**Exercise directions:** Copy the records below exactly, starting at the line that contains "Solvent-accessible surface area" and ending at the line that contains "15765 Å² total;"; leave out any pictures.

(The data Opens)

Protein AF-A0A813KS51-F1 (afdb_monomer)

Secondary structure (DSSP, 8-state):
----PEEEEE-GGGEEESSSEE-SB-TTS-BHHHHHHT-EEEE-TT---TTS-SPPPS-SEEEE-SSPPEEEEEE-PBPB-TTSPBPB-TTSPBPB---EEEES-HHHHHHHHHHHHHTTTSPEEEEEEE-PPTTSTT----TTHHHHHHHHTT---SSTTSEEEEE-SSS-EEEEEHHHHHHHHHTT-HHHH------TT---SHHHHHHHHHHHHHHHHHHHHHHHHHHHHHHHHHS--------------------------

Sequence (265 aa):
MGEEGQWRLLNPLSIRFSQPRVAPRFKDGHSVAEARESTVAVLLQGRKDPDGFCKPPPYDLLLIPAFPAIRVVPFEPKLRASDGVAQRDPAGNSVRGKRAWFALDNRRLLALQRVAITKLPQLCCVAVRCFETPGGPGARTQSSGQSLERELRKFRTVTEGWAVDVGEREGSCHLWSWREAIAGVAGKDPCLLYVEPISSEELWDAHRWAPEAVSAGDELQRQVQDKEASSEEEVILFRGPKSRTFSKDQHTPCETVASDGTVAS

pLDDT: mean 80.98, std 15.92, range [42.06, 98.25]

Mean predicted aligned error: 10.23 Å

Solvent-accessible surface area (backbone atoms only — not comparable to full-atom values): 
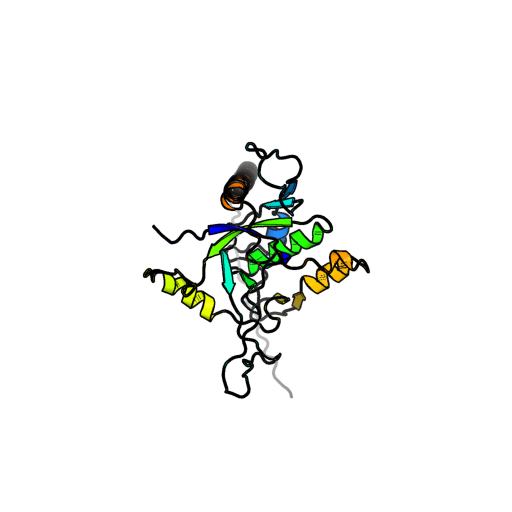15765 Å² total; per-residue (Å²): 134,80,89,75,44,52,52,30,60,42,42,50,83,53,47,22,36,29,40,48,64,31,51,58,48,51,96,87,64,50,38,37,66,57,48,30,70,56,36,45,76,41,77,52,74,87,68,73,52,93,82,72,76,65,75,78,71,97,39,43,26,41,47,33,46,70,58,80,67,48,42,31,33,62,43,58,48,60,35,28,41,95,89,62,50,72,36,58,47,99,88,67,47,73,38,64,46,74,74,41,41,26,31,79,40,47,49,63,47,53,20,45,33,59,45,44,58,76,44,58,91,51,40,40,25,30,44,30,32,37,39,81,56,88,73,49,99,81,56,75,90,56,94,68,54,64,60,59,52,58,55,57,71,60,55,42,32,57,58,80,11,58,39,32,30,44,25,54,96,93,50,77,63,45,82,45
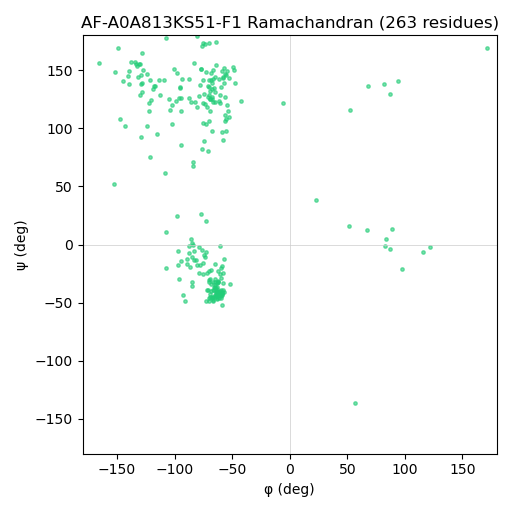,40,64,66,60,54,41,50,71,69,51,56,85,48,66,75,75,73,60,72,69,59,73,51,94,79,69,71,68,67,18,77,65,53,19,59,54,48,46,55,53,24,56,50,53,43,50,56,51,53,55,50,53,56,53,52,52,55,53,57,53,69,70,58,60,83,76,78,80,76,82,79,88,76,82,88,80,90,80,82,89,78,89,79,90,80,88,86,88,132

Structure (mmCIF, N/CA/C/O backbone):
data_AF-A0A813KS51-F1
#
_entry.id   AF-A0A813KS51-F1
#
loop_
_atom_site.group_PDB
_atom_site.id
_atom_site.type_symbol
_atom_site.label_atom_id
_atom_site.label_alt_id
_atom_site.label_comp_id
_atom_site.label_asym_id
_atom_site.label_entity_id
_atom_site.label_seq_id
_atom_site.pdbx_PDB_ins_code
_atom_site.Cartn_x
_atom_site.Cartn_y
_atom_site.Cartn_z
_atom_site.occupancy
_atom_site.B_iso_or_equiv
_atom_site.auth_seq_id
_atom_site.auth_comp_id
_atom_site.auth_asym_id
_atom_site.auth_atom_id
_atom_site.pdbx_PDB_model_num
ATOM 1 N N . MET A 1 1 ? -7.158 23.682 -9.869 1.00 42.06 1 MET A N 1
ATOM 2 C CA . MET A 1 1 ? -7.632 22.612 -8.969 1.00 42.06 1 MET A CA 1
ATOM 3 C C . MET A 1 1 ? -6.893 21.352 -9.368 1.00 42.06 1 MET A C 1
ATOM 5 O O . MET A 1 1 ? -7.021 20.948 -10.515 1.00 42.06 1 MET A O 1
ATOM 9 N N . GLY A 1 2 ? -5.991 20.868 -8.511 1.00 49.81 2 GLY A N 1
ATOM 10 C CA . GLY A 1 2 ? -5.144 19.712 -8.816 1.00 49.81 2 GLY A CA 1
ATOM 11 C C . GLY A 1 2 ? -5.975 18.439 -8.930 1.00 49.81 2 GLY A C 1
ATOM 12 O O . GLY A 1 2 ? -7.025 18.338 -8.304 1.00 49.81 2 GLY A O 1
ATOM 13 N N . GLU A 1 3 ? -5.518 17.501 -9.754 1.00 60.47 3 GLU A N 1
ATOM 14 C CA . GLU A 1 3 ? -6.159 16.204 -9.969 1.00 60.47 3 GLU A CA 1
ATOM 15 C C . GLU A 1 3 ? -6.255 15.433 -8.649 1.00 60.47 3 GLU A C 1
ATOM 17 O O . GLU A 1 3 ? -5.307 14.785 -8.199 1.00 60.47 3 GLU A O 1
ATOM 22 N N . GLU A 1 4 ? -7.408 15.518 -7.999 1.00 73.94 4 GLU A N 1
ATOM 23 C CA . GLU A 1 4 ? -7.716 14.668 -6.867 1.00 73.94 4 GLU A CA 1
ATOM 24 C C . GLU A 1 4 ? -8.052 13.278 -7.404 1.00 73.94 4 GLU A C 1
ATOM 26 O O . GLU A 1 4 ? -9.122 13.060 -7.969 1.00 73.94 4 GLU A O 1
ATOM 31 N N . GLY A 1 5 ? -7.112 12.336 -7.264 1.00 83.94 5 GLY A N 1
ATOM 32 C CA . GLY A 1 5 ? -7.350 10.933 -7.599 1.00 83.94 5 GLY A CA 1
ATOM 33 C C . GLY A 1 5 ? -8.663 10.420 -6.992 1.00 83.94 5 GLY A C 1
ATOM 34 O O . GLY A 1 5 ? -9.100 10.880 -5.932 1.00 83.94 5 GLY A O 1
ATOM 35 N N . GLN A 1 6 ? -9.302 9.460 -7.654 1.00 86.50 6 GLN A N 1
ATOM 36 C CA . GLN A 1 6 ? -10.566 8.900 -7.184 1.00 86.50 6 GLN A CA 1
ATOM 37 C C . GLN A 1 6 ? -10.355 8.145 -5.874 1.00 86.50 6 GLN A C 1
ATOM 39 O O . GLN A 1 6 ? -9.415 7.363 -5.738 1.00 86.50 6 GLN A O 1
ATOM 44 N N . TRP A 1 7 ? -11.232 8.371 -4.903 1.00 88.44 7 TRP A N 1
ATOM 45 C CA . TRP A 1 7 ? -11.202 7.615 -3.662 1.00 88.44 7 TRP A CA 1
ATOM 46 C C . TRP A 1 7 ? -11.609 6.160 -3.896 1.00 88.44 7 TRP A C 1
ATOM 48 O O . TRP A 1 7 ? -12.629 5.893 -4.537 1.00 88.44 7 TRP A O 1
ATOM 58 N N . ARG A 1 8 ? -10.818 5.222 -3.362 1.00 87.75 8 ARG A N 1
ATOM 59 C CA . ARG A 1 8 ? -11.120 3.788 -3.381 1.00 87.75 8 ARG A CA 1
ATOM 60 C C . ARG A 1 8 ? -10.903 3.124 -2.019 1.00 87.75 8 ARG A C 1
ATOM 62 O O . ARG A 1 8 ? -10.097 3.609 -1.234 1.00 87.75 8 ARG A O 1
ATOM 69 N N . LEU A 1 9 ? -11.583 2.007 -1.760 1.00 89.06 9 LEU A N 1
ATOM 70 C CA . LEU A 1 9 ? -11.259 1.073 -0.683 1.00 89.06 9 LEU A CA 1
ATOM 71 C C . LEU A 1 9 ? -10.550 -0.120 -1.311 1.00 89.06 9 LEU A C 1
ATOM 73 O O . LEU A 1 9 ? -11.116 -0.768 -2.186 1.00 89.06 9 LEU A O 1
ATOM 77 N N . LEU A 1 10 ? -9.318 -0.388 -0.891 1.00 90.69 10 LEU A N 1
ATOM 78 C CA . LEU A 1 10 ? -8.537 -1.525 -1.378 1.00 90.69 10 LEU A CA 1
ATOM 79 C C . LEU A 1 10 ? -8.025 -2.354 -0.207 1.00 90.69 10 LEU A C 1
ATOM 81 O O . LEU A 1 10 ? -7.726 -1.810 0.855 1.00 90.69 10 LEU A O 1
ATOM 85 N N . ASN A 1 11 ? -7.850 -3.655 -0.420 1.00 92.62 11 ASN A N 1
ATOM 86 C CA . ASN A 1 11 ? -7.100 -4.487 0.512 1.00 92.62 11 ASN A CA 1
ATOM 87 C C . ASN A 1 11 ? -5.610 -4.096 0.448 1.00 92.62 11 ASN A C 1
ATOM 89 O O . ASN A 1 11 ? -5.025 -4.140 -0.636 1.00 92.62 11 ASN A O 1
ATOM 93 N N . PRO A 1 12 ? -4.942 -3.747 1.564 1.00 95.69 12 PRO A N 1
ATOM 94 C CA . PRO A 1 12 ? -3.505 -3.464 1.545 1.00 95.69 12 PRO A CA 1
ATOM 95 C C . PRO A 1 12 ? -2.661 -4.572 0.896 1.00 95.69 12 PRO A C 1
ATOM 97 O O . PRO A 1 12 ? -1.666 -4.283 0.231 1.00 95.69 12 PRO A O 1
ATOM 100 N N . LEU A 1 13 ? -3.067 -5.836 1.047 1.00 94.50 13 LEU A N 1
ATOM 101 C CA . LEU A 1 13 ? -2.373 -7.010 0.507 1.00 94.50 13 LEU A CA 1
ATOM 102 C C . LEU A 1 13 ? -2.571 -7.185 -1.010 1.00 94.50 13 LEU A C 1
ATOM 104 O O . LEU A 1 13 ? -1.792 -7.888 -1.649 1.00 94.50 13 LEU A O 1
ATOM 108 N N . SER A 1 14 ? -3.556 -6.510 -1.616 1.00 92.56 14 SER A N 1
ATOM 109 C CA . SER A 1 14 ? -3.726 -6.475 -3.077 1.00 92.56 14 SER A CA 1
ATOM 110 C C . SER A 1 14 ? -2.921 -5.359 -3.756 1.00 92.56 14 SER A C 1
ATOM 112 O O . SER A 1 14 ? -2.881 -5.294 -4.985 1.00 92.56 14 SER A O 1
ATOM 114 N N . ILE A 1 15 ? -2.287 -4.469 -2.985 1.00 94.88 15 ILE A N 1
ATOM 115 C CA . ILE A 1 15 ? -1.466 -3.365 -3.498 1.00 94.88 15 ILE A CA 1
ATOM 116 C C . ILE A 1 15 ? 0.001 -3.803 -3.522 1.00 94.88 15 ILE A C 1
ATOM 118 O O . ILE A 1 15 ? 0.514 -4.386 -2.570 1.00 94.88 15 ILE A O 1
ATOM 122 N N . ARG A 1 16 ? 0.697 -3.508 -4.617 1.00 96.00 16 ARG A N 1
ATOM 123 C CA . ARG A 1 16 ? 2.096 -3.879 -4.834 1.00 96.00 16 ARG A CA 1
ATOM 124 C C . ARG A 1 16 ? 3.046 -2.713 -4.562 1.00 96.00 16 ARG A C 1
ATOM 126 O O . ARG A 1 16 ? 2.703 -1.543 -4.754 1.00 96.00 16 ARG A O 1
ATOM 133 N N . PHE A 1 17 ? 4.269 -3.033 -4.155 1.00 97.62 17 PHE A N 1
ATOM 134 C CA . PHE A 1 17 ? 5.349 -2.060 -4.023 1.00 97.62 17 PHE A CA 1
ATOM 135 C C . PHE A 1 17 ? 5.828 -1.595 -5.397 1.00 97.62 17 PHE A C 1
ATOM 137 O O . PHE A 1 17 ? 6.037 -2.405 -6.295 1.00 97.62 17 PHE A O 1
ATOM 144 N N . SER A 1 18 ? 6.045 -0.293 -5.567 1.00 96.00 18 SER A N 1
ATOM 145 C CA . SER A 1 18 ? 6.560 0.277 -6.822 1.00 96.00 18 SER A CA 1
ATOM 146 C C . SER A 1 18 ? 8.086 0.280 -6.932 1.00 96.00 18 SER A C 1
ATOM 148 O O . SER A 1 18 ? 8.630 0.419 -8.028 1.00 96.00 18 SER A O 1
ATOM 150 N N . GLN A 1 19 ? 8.794 0.157 -5.812 1.00 95.38 19 GLN A N 1
ATOM 151 C CA . GLN A 1 19 ? 10.253 0.239 -5.726 1.00 95.38 19 GLN A CA 1
ATOM 152 C C . GLN A 1 19 ? 10.782 -0.965 -4.944 1.00 95.38 19 GLN A C 1
ATOM 154 O O . GLN A 1 19 ? 10.051 -1.506 -4.115 1.00 95.38 19 GLN A O 1
ATOM 159 N N . PRO A 1 20 ? 12.045 -1.372 -5.158 1.00 95.00 20 PRO A N 1
ATOM 160 C CA . PRO A 1 20 ? 12.560 -2.601 -4.574 1.00 95.00 20 PRO A CA 1
ATOM 161 C C . PRO A 1 20 ? 13.006 -2.406 -3.125 1.00 95.00 20 PRO A C 1
ATOM 163 O O . PRO A 1 20 ? 13.213 -3.389 -2.435 1.00 95.00 20 PRO A O 1
ATOM 166 N N . ARG A 1 21 ? 13.143 -1.156 -2.658 1.00 95.81 21 ARG A N 1
ATOM 167 C CA . ARG A 1 21 ? 13.615 -0.818 -1.315 1.00 95.81 21 ARG A CA 1
ATOM 168 C C . ARG A 1 21 ? 12.712 0.206 -0.640 1.00 95.81 21 ARG A C 1
ATOM 170 O O . ARG A 1 21 ? 12.237 1.147 -1.282 1.00 95.81 21 ARG A O 1
ATOM 177 N N . VAL A 1 22 ? 12.548 0.052 0.668 1.00 96.94 22 VAL A N 1
ATOM 178 C CA . VAL A 1 22 ? 11.821 0.941 1.571 1.00 96.94 22 VAL A CA 1
ATOM 179 C C . VAL A 1 22 ? 12.684 1.265 2.786 1.00 96.94 22 VAL A C 1
ATOM 181 O O . VAL A 1 22 ? 13.185 0.372 3.464 1.00 96.94 22 VAL A O 1
ATOM 184 N N . ALA A 1 23 ? 12.824 2.557 3.087 1.00 96.81 23 ALA A N 1
ATOM 185 C CA . ALA A 1 23 ? 13.442 2.995 4.334 1.00 96.81 23 ALA A CA 1
ATOM 186 C C . ALA A 1 23 ? 12.519 2.676 5.528 1.00 96.81 23 ALA A C 1
ATOM 188 O O . ALA A 1 23 ? 11.308 2.881 5.417 1.00 96.81 23 ALA A O 1
ATOM 189 N N . PRO A 1 24 ? 13.056 2.244 6.683 1.00 96.81 24 PRO A N 1
ATOM 190 C CA . PRO A 1 24 ? 12.249 1.871 7.848 1.00 96.81 24 PRO A CA 1
ATOM 191 C C . PRO A 1 24 ? 11.623 3.073 8.576 1.00 96.81 24 PRO A C 1
ATOM 193 O O . PRO A 1 24 ? 10.830 2.878 9.496 1.00 96.81 24 PRO A O 1
ATOM 196 N N . ARG A 1 25 ? 11.971 4.304 8.177 1.00 96.75 25 ARG A N 1
ATOM 197 C CA . ARG A 1 25 ? 11.493 5.560 8.764 1.00 96.75 25 ARG A CA 1
ATOM 198 C C . ARG A 1 25 ? 10.851 6.480 7.724 1.00 96.75 25 ARG A C 1
ATOM 200 O O . ARG A 1 25 ? 11.248 6.524 6.549 1.00 96.75 25 ARG A O 1
ATOM 207 N N . PHE A 1 26 ? 9.847 7.225 8.160 1.00 95.56 26 PHE A N 1
ATOM 208 C CA . PHE A 1 26 ? 9.214 8.320 7.438 1.00 95.56 26 PHE A CA 1
ATOM 209 C C . PHE A 1 26 ? 10.107 9.573 7.452 1.00 95.56 26 PHE A C 1
ATOM 211 O O . PHE A 1 26 ? 11.190 9.583 8.031 1.00 95.56 26 PHE A O 1
ATOM 218 N N . LYS A 1 27 ? 9.713 10.616 6.709 1.00 93.56 27 LYS A N 1
ATOM 219 C CA . LYS A 1 27 ? 10.522 11.848 6.587 1.00 93.56 27 LYS A CA 1
ATOM 220 C C . LYS A 1 27 ? 10.520 12.701 7.860 1.00 93.56 27 LYS A C 1
ATOM 222 O O . LYS A 1 27 ? 11.432 13.489 8.049 1.00 93.56 27 LYS A O 1
ATOM 227 N N . ASP A 1 28 ? 9.488 12.547 8.669 1.00 91.88 28 ASP A N 1
ATOM 228 C CA . ASP A 1 28 ? 9.272 13.177 9.971 1.00 91.88 28 ASP A CA 1
ATOM 229 C C . ASP A 1 28 ? 9.975 12.429 11.121 1.00 91.88 28 ASP A C 1
ATOM 231 O O . ASP A 1 28 ? 9.907 12.866 12.259 1.00 91.88 28 ASP A O 1
ATOM 235 N N . GLY A 1 29 ? 10.676 11.323 10.837 1.00 93.81 29 GLY A N 1
ATOM 236 C CA . GLY A 1 29 ? 11.469 10.572 11.817 1.00 93.81 29 GLY A CA 1
ATOM 237 C C . GLY A 1 29 ? 10.760 9.357 12.418 1.00 93.81 29 GLY A C 1
ATOM 238 O O . GLY A 1 29 ? 11.449 8.414 12.832 1.00 93.81 29 GLY A O 1
ATOM 239 N N . HIS A 1 30 ? 9.424 9.321 12.367 1.00 93.75 30 HIS A N 1
ATOM 240 C CA . HIS A 1 30 ? 8.626 8.178 12.808 1.00 93.75 30 HIS A CA 1
ATOM 241 C C . HIS A 1 30 ? 9.020 6.908 12.054 1.00 93.75 30 HIS A C 1
ATOM 243 O O . HIS A 1 30 ? 9.336 6.917 10.860 1.00 93.75 30 HIS A O 1
ATOM 249 N N . SER A 1 31 ? 9.004 5.783 12.744 1.00 96.62 31 SER A N 1
ATOM 250 C CA . SER A 1 31 ? 9.250 4.470 12.173 1.00 96.62 31 SER A CA 1
ATOM 251 C C . SER A 1 31 ? 7.984 3.885 11.543 1.00 96.62 31 SER A C 1
ATOM 253 O O . SER A 1 31 ? 6.850 4.189 11.912 1.00 96.62 31 SER A O 1
ATOM 255 N N . VAL A 1 32 ? 8.174 2.973 10.590 1.00 96.69 32 VAL A N 1
ATOM 256 C CA . VAL A 1 32 ? 7.085 2.153 10.031 1.00 96.69 32 VAL A CA 1
ATOM 257 C C . VAL A 1 32 ? 6.409 1.302 11.116 1.00 96.69 32 VAL A C 1
ATOM 259 O O . VAL A 1 32 ? 5.225 0.997 10.996 1.00 96.69 32 VAL A O 1
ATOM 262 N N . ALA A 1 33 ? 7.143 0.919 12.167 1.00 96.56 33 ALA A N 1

(The data Closes)

**Output of the task:**
Solvent-accessible surface area (backbone atoms only — not comparable to full-atom values): 
15765 Å² total; per-residue (Å²): 134,80,89,75,44,52,52,30,60,42,42,50,83,53,47,22,36,29,40,48,64,31,51,58,48,51,96,87,64,50,38,37,66,57,48,30,70,56,36,45,76,41,77,52,74,87,68,73,52,93,82,72,76,65,75,78,71,97,39,43,26,41,47,33,46,70,58,80,67,48,42,31,33,62,43,58,48,60,35,28,41,95,89,62,50,72,36,58,47,99,88,67,47,73,38,64,46,74,74,41,41,26,31,79,40,47,49,63,47,53,20,45,33,59,45,44,58,76,44,58,91,51,40,40,25,30,44,30,32,37,39,81,56,88,73,49,99,81,56,75,90,56,94,68,54,64,60,59,52,58,55,57,71,60,55,42,32,57,58,80,11,58,39,32,30,44,25,54,96,93,50,77,63,45,82,45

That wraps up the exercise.